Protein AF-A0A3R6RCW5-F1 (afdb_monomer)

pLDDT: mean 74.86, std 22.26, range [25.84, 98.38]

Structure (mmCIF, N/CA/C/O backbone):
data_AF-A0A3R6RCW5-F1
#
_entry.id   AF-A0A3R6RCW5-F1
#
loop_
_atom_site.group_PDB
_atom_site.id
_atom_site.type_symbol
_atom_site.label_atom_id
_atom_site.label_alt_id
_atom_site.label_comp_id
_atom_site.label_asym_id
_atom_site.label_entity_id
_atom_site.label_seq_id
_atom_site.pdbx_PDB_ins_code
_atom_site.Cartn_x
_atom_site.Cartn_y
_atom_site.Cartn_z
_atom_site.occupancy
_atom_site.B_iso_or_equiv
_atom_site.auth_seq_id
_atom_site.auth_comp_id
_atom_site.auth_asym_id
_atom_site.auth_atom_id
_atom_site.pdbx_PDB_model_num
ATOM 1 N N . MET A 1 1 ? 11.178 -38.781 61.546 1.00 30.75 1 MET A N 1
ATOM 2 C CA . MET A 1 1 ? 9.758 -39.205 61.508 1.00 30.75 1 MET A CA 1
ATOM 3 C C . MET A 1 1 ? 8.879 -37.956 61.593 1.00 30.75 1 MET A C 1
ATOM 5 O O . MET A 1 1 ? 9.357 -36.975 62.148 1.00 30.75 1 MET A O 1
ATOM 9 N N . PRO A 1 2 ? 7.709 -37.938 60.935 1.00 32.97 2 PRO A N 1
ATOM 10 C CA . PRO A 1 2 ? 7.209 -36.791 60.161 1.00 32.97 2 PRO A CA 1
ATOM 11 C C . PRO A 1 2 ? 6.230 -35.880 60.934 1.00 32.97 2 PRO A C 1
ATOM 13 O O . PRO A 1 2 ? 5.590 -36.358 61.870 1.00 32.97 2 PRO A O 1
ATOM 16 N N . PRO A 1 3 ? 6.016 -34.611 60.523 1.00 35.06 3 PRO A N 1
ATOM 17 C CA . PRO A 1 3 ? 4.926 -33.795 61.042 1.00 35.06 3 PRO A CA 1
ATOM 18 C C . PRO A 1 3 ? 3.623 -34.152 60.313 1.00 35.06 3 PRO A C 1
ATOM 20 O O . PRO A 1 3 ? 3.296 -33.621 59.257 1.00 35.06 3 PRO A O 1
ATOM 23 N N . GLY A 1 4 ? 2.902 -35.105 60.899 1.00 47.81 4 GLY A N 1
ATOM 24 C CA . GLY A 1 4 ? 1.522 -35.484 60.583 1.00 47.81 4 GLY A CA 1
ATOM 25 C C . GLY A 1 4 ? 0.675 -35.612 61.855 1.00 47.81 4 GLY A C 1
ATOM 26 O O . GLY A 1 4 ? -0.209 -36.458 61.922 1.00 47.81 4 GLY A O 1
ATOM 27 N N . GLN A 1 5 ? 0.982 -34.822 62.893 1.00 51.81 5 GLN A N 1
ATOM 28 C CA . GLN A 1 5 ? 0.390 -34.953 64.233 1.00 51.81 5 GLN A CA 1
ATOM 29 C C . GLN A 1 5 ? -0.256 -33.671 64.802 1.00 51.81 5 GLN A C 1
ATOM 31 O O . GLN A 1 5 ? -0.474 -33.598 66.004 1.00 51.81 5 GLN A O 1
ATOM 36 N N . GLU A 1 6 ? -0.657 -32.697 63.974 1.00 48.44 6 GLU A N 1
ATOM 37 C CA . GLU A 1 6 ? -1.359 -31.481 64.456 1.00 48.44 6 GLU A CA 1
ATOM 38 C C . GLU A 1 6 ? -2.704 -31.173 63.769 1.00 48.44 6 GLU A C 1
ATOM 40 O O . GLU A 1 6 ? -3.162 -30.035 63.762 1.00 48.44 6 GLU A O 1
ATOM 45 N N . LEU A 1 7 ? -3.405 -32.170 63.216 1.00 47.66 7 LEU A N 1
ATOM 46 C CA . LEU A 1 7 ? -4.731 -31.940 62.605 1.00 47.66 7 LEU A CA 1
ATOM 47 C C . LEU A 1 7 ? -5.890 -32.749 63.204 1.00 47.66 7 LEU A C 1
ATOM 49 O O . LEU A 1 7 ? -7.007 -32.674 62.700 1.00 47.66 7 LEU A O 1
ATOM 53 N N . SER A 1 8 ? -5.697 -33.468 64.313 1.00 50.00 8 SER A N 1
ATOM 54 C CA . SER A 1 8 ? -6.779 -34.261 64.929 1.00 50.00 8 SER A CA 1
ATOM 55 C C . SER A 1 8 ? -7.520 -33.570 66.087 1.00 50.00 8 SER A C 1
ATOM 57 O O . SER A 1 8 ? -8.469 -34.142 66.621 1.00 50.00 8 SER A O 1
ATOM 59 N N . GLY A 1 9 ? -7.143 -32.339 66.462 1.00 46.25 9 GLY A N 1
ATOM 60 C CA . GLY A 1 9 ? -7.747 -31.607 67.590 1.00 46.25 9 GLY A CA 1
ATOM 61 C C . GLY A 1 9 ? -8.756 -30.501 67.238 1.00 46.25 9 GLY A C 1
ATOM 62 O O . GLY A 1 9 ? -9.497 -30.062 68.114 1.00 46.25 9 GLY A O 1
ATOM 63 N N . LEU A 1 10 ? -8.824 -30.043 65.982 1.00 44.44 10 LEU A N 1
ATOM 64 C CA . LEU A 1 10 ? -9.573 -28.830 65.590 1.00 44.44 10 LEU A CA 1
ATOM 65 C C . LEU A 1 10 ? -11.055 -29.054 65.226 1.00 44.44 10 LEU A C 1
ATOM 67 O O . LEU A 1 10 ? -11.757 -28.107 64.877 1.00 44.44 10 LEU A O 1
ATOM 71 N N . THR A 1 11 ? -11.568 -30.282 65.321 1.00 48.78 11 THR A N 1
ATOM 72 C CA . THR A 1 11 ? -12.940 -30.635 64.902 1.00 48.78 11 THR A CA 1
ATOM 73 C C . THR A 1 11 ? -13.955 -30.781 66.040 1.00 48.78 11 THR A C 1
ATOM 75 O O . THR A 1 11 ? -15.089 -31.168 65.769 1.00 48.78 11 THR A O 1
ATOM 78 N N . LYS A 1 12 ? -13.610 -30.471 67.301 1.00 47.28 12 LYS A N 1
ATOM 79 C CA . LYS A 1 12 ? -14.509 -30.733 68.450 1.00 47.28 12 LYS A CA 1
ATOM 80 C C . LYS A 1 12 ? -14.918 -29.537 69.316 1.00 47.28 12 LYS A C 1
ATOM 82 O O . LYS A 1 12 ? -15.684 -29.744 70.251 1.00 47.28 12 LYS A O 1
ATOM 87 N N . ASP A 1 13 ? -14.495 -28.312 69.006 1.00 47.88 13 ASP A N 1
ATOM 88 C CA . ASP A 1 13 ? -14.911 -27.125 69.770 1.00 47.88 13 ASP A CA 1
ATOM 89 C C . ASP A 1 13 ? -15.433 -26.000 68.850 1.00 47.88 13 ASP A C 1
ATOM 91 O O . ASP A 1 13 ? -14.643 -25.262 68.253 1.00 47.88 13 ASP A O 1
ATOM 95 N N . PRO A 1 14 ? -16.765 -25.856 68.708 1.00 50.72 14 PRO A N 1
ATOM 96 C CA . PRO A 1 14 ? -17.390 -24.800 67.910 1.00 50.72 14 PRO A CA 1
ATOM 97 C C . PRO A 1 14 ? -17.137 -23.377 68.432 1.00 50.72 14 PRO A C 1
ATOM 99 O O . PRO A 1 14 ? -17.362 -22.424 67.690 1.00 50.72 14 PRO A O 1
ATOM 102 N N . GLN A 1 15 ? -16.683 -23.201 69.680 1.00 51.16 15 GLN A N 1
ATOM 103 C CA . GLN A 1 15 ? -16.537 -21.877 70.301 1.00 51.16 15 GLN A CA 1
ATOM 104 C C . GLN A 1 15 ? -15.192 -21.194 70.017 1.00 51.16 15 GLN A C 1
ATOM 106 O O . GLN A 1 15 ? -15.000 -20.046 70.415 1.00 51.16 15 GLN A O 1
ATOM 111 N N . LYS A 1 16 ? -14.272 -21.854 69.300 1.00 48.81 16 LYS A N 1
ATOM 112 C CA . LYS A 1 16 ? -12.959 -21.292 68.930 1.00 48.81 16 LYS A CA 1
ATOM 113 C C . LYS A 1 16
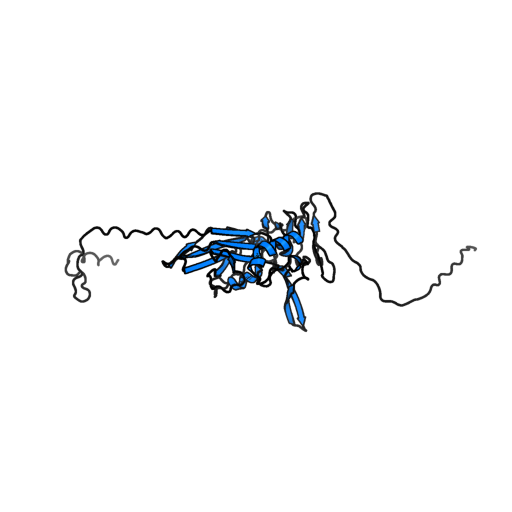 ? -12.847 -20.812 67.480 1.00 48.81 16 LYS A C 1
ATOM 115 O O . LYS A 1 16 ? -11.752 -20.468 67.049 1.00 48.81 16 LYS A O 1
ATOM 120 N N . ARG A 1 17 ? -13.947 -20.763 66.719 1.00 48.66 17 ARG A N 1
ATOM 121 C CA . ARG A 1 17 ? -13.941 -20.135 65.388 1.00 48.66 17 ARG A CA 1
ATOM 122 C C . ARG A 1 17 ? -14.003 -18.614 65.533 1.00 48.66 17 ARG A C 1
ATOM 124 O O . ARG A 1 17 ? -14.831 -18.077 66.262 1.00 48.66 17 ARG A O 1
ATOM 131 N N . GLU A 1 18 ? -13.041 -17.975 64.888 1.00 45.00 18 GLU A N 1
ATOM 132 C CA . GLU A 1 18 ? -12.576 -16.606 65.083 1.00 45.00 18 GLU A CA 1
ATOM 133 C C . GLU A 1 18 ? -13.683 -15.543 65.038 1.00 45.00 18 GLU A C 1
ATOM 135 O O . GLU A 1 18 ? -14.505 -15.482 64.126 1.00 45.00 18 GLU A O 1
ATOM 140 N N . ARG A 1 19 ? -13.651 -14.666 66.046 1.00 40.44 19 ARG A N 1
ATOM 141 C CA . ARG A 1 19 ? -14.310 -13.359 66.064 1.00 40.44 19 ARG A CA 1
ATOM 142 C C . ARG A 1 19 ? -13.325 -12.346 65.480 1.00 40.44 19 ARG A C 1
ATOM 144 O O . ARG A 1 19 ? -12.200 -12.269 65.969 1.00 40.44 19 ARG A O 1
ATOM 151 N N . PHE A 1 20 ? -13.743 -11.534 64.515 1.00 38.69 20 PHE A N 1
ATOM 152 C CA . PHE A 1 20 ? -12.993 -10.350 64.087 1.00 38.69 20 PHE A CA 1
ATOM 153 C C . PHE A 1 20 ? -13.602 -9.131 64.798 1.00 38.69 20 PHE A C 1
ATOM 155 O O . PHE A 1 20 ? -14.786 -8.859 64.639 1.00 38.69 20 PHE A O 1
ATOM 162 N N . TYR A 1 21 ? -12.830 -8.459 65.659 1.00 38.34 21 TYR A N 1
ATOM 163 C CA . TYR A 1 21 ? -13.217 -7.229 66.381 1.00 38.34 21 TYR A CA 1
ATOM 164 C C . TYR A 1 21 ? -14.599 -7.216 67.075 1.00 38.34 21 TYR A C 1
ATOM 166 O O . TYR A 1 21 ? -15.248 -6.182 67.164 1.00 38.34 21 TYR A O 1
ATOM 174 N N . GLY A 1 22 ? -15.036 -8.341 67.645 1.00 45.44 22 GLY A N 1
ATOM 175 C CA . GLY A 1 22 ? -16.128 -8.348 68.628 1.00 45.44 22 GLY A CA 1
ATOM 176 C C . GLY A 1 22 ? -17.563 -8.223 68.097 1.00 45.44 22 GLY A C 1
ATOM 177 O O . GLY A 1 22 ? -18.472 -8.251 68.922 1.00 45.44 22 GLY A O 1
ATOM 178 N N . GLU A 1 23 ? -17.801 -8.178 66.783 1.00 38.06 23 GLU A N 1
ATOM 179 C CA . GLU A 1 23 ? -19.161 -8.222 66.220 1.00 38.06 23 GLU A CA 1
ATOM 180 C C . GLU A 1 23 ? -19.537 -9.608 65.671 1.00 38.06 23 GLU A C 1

****************

- What is required: Of the entries above, transcribe exactly those lines that fall between the line containing "ATOM 88 C CA" and the line containing "ATOM 97 C C", together with those two lines.

- Solution for this exercise:
ATOM 88 C CA . ASP A 1 13 ? -14.911 -27.125 69.770 1.00 47.88 13 ASP A CA 1
ATOM 89 C C . ASP A 1 13 ? -15.433 -26.000 68.850 1.00 47.88 13 ASP A C 1
ATOM 91 O O . ASP A 1 13 ? -14.643 -25.262 68.253 1.00 47.88 13 ASP A O 1
ATOM 95 N N . PRO A 1 14 ? -16.765 -25.856 68.708 1.00 50.72 14 PRO A N 1
ATOM 96 C CA . PRO A 1 14 ? -17.390 -24.800 67.910 1.00 50.72 14 PRO A CA 1
ATOM 97 C C . PRO A 1 14 ? -17.137 -23.377 68.432 1.00 50.72 14 PRO A C 1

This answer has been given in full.